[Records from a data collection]
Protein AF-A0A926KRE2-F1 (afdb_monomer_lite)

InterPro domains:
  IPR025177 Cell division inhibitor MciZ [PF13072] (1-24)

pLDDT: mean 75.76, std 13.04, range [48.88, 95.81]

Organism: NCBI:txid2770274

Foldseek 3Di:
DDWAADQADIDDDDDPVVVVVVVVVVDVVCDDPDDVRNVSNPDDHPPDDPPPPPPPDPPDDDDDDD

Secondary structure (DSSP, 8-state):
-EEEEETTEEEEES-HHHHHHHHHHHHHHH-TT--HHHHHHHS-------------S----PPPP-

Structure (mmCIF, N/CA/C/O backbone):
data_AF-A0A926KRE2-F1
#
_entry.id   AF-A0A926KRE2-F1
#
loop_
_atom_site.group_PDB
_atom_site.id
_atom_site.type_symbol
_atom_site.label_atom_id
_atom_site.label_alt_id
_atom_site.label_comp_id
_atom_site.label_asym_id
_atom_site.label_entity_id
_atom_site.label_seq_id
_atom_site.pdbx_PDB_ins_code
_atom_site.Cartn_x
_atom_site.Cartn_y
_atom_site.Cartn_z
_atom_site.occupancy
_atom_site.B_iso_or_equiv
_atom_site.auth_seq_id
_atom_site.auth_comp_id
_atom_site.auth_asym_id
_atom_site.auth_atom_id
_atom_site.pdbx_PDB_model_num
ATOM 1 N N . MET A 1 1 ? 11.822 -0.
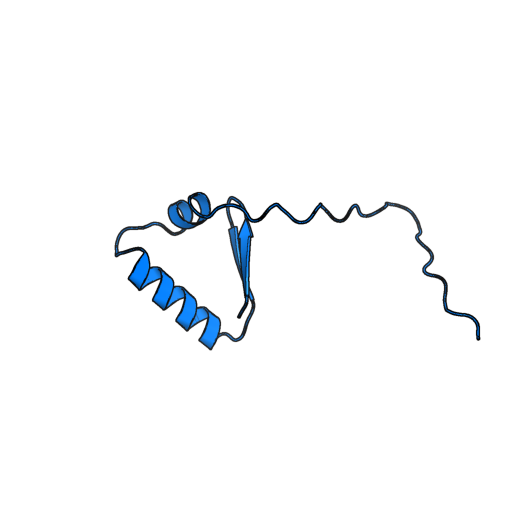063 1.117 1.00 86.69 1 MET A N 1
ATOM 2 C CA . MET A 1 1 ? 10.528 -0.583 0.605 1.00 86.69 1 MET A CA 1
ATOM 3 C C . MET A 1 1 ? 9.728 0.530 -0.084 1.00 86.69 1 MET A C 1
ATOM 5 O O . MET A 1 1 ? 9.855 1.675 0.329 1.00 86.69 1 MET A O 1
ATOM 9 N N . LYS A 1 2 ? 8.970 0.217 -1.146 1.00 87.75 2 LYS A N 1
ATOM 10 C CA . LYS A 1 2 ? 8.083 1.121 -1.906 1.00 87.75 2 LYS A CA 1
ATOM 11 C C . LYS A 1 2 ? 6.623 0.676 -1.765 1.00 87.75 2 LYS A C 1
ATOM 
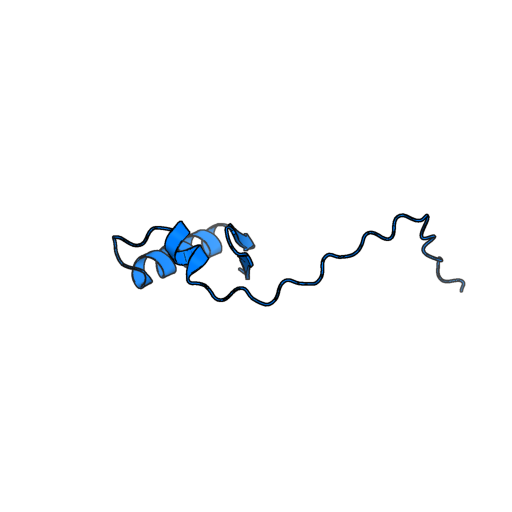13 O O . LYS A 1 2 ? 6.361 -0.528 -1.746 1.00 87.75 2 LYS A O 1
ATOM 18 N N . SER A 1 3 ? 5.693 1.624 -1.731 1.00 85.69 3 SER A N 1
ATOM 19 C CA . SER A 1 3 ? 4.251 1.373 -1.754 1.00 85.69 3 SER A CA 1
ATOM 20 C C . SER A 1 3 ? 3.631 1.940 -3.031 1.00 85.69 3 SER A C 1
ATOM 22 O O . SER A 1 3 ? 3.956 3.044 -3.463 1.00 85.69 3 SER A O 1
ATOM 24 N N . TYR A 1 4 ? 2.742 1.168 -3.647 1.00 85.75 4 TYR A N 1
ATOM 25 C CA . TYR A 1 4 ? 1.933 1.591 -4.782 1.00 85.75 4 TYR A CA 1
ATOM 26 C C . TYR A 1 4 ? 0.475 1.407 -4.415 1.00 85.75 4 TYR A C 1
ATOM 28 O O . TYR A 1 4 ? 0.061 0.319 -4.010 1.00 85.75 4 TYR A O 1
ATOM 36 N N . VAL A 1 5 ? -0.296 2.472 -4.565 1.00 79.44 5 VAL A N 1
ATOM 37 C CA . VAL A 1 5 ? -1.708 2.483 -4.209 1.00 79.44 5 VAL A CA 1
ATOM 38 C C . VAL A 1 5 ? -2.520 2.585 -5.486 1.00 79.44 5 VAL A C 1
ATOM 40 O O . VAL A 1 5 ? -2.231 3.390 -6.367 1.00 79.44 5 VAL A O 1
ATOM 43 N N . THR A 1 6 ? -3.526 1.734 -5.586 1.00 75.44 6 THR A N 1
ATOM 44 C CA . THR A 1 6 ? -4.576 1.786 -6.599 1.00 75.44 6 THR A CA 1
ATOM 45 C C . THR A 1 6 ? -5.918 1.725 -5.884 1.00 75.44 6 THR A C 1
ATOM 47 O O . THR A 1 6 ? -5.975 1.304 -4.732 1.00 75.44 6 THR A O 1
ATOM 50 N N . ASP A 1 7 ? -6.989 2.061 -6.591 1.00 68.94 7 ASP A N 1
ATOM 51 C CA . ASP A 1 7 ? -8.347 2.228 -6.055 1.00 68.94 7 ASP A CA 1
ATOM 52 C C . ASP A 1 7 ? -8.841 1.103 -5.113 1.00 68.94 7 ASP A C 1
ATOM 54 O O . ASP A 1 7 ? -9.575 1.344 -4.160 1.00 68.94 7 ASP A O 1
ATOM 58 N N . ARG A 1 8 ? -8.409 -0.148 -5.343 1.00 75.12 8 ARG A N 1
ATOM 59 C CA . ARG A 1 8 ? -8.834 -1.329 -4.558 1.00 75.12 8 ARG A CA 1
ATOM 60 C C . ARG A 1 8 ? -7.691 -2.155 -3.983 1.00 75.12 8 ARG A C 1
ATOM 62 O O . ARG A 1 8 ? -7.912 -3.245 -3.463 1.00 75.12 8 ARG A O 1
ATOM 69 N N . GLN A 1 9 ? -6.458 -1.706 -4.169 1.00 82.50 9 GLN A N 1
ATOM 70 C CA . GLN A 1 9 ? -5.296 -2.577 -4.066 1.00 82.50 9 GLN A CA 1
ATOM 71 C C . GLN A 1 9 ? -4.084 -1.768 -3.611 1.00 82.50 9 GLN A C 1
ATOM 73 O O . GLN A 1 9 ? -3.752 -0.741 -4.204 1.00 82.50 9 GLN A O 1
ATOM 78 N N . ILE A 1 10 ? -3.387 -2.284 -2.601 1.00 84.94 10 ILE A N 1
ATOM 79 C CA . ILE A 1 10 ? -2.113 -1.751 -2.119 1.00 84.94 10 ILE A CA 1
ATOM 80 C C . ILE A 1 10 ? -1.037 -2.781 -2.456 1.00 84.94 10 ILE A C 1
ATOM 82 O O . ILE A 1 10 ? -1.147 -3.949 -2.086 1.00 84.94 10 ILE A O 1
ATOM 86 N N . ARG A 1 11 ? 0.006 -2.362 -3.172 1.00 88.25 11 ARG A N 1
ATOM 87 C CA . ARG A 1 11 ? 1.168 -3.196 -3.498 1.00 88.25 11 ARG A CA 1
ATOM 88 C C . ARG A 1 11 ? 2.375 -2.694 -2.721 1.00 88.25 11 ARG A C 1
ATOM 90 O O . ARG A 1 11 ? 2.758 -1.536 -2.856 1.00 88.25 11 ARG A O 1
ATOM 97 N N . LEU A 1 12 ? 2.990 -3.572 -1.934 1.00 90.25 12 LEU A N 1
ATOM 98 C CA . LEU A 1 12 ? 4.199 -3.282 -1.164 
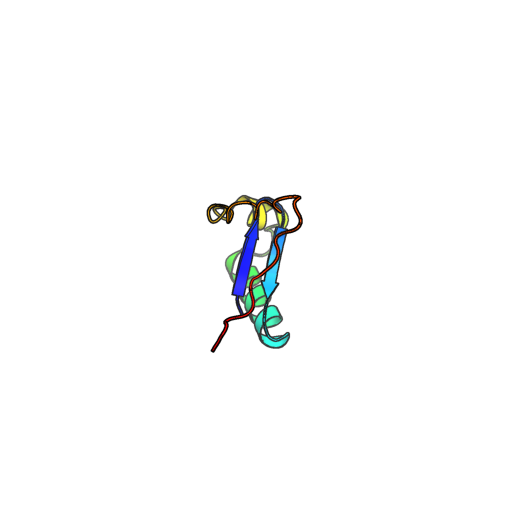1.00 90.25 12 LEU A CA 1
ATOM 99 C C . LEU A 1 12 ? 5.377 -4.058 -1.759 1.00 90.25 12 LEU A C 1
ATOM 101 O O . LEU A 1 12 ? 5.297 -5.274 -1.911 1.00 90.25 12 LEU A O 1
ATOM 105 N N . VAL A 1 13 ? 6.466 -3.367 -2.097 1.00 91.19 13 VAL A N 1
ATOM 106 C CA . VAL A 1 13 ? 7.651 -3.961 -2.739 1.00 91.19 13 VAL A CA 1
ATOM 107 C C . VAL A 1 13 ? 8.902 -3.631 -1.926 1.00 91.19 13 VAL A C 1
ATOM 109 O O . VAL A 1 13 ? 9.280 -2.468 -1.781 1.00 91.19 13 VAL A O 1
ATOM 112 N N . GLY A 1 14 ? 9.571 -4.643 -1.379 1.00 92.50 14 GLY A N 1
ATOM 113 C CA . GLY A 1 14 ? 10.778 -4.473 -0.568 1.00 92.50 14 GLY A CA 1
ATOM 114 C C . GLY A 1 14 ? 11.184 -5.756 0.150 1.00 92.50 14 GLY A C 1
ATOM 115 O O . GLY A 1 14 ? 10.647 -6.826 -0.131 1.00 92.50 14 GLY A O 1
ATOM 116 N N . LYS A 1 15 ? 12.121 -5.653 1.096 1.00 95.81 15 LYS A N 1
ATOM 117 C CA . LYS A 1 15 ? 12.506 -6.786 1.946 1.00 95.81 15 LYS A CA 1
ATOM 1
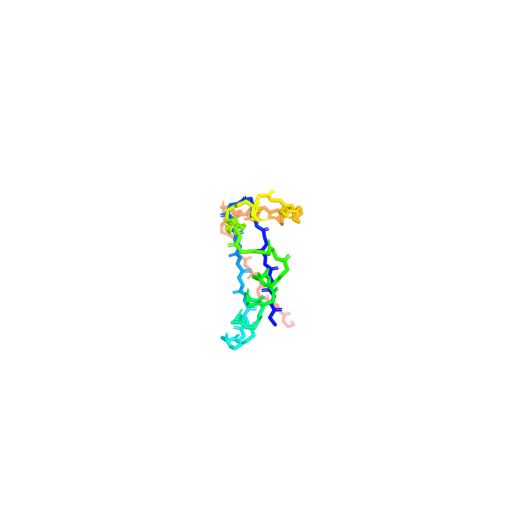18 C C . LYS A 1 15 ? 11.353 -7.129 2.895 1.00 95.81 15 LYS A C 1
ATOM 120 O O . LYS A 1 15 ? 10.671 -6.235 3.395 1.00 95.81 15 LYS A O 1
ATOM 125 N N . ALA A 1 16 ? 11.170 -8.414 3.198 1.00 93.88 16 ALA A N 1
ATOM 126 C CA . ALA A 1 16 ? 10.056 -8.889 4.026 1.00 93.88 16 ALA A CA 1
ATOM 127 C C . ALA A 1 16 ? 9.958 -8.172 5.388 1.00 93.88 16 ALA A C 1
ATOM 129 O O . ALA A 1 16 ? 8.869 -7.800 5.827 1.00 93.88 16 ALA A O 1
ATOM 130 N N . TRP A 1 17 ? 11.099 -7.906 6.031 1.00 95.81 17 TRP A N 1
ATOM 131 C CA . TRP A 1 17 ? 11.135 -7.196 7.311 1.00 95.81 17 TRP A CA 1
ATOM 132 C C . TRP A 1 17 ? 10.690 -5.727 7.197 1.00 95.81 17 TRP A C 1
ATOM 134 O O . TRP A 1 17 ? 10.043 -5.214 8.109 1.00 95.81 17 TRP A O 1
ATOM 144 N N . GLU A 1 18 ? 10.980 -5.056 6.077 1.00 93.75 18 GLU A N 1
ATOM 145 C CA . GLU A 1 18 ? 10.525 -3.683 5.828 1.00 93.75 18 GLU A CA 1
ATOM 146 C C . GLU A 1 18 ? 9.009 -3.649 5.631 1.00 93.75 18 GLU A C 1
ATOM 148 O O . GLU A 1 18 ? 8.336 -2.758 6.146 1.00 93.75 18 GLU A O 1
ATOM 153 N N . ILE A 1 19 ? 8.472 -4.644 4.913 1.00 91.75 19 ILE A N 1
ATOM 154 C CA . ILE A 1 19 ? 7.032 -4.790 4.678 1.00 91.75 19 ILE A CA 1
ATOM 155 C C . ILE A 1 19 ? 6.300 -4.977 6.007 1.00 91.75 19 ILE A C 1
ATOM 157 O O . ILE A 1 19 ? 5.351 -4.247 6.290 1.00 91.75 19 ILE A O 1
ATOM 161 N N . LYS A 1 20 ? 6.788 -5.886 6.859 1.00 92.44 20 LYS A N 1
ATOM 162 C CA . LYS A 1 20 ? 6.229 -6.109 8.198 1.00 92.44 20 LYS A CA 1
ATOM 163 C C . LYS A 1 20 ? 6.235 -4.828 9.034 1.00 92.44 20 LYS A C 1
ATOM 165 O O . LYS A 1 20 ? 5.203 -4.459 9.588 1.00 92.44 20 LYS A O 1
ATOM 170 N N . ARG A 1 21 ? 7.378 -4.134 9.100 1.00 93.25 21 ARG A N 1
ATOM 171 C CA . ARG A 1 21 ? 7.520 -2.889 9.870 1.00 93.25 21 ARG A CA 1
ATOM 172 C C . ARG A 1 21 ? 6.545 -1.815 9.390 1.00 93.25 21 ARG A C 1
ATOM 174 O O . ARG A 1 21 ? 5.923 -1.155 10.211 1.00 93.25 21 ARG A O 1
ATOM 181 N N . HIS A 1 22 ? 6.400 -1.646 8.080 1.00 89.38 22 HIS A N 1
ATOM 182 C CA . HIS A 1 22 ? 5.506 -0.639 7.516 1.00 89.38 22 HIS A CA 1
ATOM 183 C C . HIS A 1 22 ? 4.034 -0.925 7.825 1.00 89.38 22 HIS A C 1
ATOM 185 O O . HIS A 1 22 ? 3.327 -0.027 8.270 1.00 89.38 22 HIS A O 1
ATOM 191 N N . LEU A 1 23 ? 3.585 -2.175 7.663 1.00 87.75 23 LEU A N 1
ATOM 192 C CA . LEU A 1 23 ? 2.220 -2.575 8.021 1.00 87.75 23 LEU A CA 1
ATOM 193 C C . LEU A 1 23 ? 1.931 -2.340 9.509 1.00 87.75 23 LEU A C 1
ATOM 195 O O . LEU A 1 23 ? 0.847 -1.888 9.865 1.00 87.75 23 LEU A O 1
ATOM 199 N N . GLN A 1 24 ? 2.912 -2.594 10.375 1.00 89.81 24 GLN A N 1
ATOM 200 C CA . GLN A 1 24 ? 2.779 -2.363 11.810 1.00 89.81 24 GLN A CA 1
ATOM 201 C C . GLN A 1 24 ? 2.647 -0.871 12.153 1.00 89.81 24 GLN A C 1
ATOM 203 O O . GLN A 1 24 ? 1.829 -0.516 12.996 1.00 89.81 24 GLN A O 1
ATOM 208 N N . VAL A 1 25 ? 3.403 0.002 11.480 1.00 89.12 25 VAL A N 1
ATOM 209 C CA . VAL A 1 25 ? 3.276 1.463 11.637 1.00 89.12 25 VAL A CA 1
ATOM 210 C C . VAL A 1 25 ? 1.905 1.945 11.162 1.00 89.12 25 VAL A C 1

---

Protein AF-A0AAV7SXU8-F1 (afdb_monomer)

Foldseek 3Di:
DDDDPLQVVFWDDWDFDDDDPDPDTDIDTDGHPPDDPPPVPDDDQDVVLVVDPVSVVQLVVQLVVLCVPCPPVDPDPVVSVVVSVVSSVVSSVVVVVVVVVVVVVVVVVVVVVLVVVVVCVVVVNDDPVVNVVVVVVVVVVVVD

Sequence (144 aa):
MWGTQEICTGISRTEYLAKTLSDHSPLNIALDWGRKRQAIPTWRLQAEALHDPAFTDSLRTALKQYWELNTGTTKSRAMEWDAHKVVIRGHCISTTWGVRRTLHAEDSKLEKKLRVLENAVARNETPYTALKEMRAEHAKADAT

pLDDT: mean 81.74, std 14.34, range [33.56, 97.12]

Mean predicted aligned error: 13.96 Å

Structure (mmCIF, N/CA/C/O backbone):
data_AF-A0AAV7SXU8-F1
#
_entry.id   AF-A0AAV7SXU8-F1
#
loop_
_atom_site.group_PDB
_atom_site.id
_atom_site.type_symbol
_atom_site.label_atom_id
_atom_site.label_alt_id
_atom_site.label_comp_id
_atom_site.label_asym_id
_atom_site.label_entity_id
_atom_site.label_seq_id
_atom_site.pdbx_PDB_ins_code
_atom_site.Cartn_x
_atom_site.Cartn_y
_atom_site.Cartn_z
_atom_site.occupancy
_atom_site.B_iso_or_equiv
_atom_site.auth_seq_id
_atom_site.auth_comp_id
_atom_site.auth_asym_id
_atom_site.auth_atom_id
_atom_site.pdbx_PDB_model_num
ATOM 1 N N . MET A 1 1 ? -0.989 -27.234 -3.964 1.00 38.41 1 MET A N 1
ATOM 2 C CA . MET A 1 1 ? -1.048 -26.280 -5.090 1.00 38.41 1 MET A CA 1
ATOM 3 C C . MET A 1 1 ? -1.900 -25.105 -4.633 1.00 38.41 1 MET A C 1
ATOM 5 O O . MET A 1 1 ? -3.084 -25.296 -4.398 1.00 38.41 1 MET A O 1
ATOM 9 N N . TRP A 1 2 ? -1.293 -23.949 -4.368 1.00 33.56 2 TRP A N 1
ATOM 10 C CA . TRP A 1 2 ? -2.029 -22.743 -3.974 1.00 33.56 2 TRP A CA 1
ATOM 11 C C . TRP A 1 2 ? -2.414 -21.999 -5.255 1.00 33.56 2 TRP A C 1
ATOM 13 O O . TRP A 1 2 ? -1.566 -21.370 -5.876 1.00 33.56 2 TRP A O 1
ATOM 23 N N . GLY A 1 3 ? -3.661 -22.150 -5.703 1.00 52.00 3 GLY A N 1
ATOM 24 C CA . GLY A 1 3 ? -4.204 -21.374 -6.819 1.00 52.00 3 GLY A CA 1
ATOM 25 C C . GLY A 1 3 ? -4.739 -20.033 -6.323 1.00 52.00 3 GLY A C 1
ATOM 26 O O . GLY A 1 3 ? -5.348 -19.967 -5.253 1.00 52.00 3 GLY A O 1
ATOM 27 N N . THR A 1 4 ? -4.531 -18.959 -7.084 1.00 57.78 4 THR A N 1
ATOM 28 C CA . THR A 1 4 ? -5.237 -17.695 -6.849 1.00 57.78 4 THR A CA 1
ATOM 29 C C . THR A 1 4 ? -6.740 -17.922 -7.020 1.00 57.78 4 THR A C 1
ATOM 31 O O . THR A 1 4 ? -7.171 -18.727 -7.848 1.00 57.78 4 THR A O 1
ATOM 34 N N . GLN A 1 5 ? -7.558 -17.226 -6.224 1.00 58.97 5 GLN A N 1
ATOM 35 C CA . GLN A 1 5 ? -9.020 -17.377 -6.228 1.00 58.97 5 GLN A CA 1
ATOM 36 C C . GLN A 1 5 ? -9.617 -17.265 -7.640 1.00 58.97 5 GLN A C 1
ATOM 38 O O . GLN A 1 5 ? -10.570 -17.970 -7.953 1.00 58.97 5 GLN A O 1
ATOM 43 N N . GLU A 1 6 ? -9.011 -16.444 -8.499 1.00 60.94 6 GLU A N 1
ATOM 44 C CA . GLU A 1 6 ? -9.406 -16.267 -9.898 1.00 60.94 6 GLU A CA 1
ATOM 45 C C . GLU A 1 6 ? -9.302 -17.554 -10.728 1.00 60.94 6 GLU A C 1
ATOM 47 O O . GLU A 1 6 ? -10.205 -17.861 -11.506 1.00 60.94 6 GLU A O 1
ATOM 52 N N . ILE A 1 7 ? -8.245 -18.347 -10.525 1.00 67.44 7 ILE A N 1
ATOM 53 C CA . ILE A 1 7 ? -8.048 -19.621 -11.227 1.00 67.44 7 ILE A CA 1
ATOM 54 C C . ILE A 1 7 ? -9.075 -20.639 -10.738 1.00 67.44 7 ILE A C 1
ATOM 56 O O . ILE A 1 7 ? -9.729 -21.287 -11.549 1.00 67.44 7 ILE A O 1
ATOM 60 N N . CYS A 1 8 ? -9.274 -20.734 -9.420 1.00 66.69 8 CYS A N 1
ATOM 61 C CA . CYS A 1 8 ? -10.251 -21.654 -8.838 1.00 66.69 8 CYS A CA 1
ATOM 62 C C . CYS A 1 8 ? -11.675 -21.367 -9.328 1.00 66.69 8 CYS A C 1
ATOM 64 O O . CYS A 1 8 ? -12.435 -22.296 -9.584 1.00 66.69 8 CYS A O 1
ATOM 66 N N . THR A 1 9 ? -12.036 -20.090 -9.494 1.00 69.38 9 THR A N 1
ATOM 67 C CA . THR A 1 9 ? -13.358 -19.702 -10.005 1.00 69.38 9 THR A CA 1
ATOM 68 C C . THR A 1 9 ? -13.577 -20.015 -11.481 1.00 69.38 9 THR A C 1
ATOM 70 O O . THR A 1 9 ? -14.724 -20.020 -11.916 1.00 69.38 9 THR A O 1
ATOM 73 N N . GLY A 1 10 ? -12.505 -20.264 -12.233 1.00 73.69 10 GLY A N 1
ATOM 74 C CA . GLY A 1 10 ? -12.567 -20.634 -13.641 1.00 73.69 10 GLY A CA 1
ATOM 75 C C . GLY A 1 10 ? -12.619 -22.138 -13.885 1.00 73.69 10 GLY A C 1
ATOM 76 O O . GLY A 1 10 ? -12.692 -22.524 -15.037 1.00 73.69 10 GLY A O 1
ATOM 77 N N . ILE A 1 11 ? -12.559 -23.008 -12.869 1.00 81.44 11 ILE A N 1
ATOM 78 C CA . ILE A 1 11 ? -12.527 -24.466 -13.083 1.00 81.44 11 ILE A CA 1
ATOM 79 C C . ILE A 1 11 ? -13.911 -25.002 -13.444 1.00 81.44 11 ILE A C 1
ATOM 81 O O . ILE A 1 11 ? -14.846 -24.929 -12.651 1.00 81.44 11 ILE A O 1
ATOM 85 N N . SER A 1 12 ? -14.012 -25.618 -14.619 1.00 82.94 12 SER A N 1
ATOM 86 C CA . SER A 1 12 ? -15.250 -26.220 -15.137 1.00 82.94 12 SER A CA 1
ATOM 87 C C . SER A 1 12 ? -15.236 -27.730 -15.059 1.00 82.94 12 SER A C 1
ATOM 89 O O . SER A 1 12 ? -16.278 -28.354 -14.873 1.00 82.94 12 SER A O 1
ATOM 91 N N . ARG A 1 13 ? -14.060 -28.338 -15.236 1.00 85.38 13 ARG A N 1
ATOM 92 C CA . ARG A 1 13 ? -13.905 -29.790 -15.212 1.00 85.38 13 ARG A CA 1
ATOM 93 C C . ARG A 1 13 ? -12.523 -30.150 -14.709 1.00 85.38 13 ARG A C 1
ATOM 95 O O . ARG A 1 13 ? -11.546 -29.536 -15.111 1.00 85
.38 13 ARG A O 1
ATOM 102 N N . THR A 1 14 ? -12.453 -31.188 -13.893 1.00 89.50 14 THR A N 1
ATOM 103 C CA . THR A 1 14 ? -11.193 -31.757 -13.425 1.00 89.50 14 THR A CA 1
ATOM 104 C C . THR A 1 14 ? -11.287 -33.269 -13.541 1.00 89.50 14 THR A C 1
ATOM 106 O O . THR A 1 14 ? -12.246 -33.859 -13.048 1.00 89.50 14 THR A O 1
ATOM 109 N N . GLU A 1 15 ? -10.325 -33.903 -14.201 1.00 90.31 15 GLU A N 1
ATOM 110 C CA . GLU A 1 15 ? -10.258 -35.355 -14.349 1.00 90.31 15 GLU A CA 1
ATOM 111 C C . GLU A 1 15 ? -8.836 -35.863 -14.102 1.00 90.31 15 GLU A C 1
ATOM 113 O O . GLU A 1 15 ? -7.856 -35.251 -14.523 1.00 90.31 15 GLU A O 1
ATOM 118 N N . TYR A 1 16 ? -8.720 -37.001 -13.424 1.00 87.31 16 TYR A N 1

**Directions for this task:**
Your task is to list each line of the records with the word "Protein".

**Result of this task:**
Protein AF-A0A926KRE2-F1 (afdb_monomer_lite)
Protein AF-A0AAV7SXU8-F1 (afdb_monomer)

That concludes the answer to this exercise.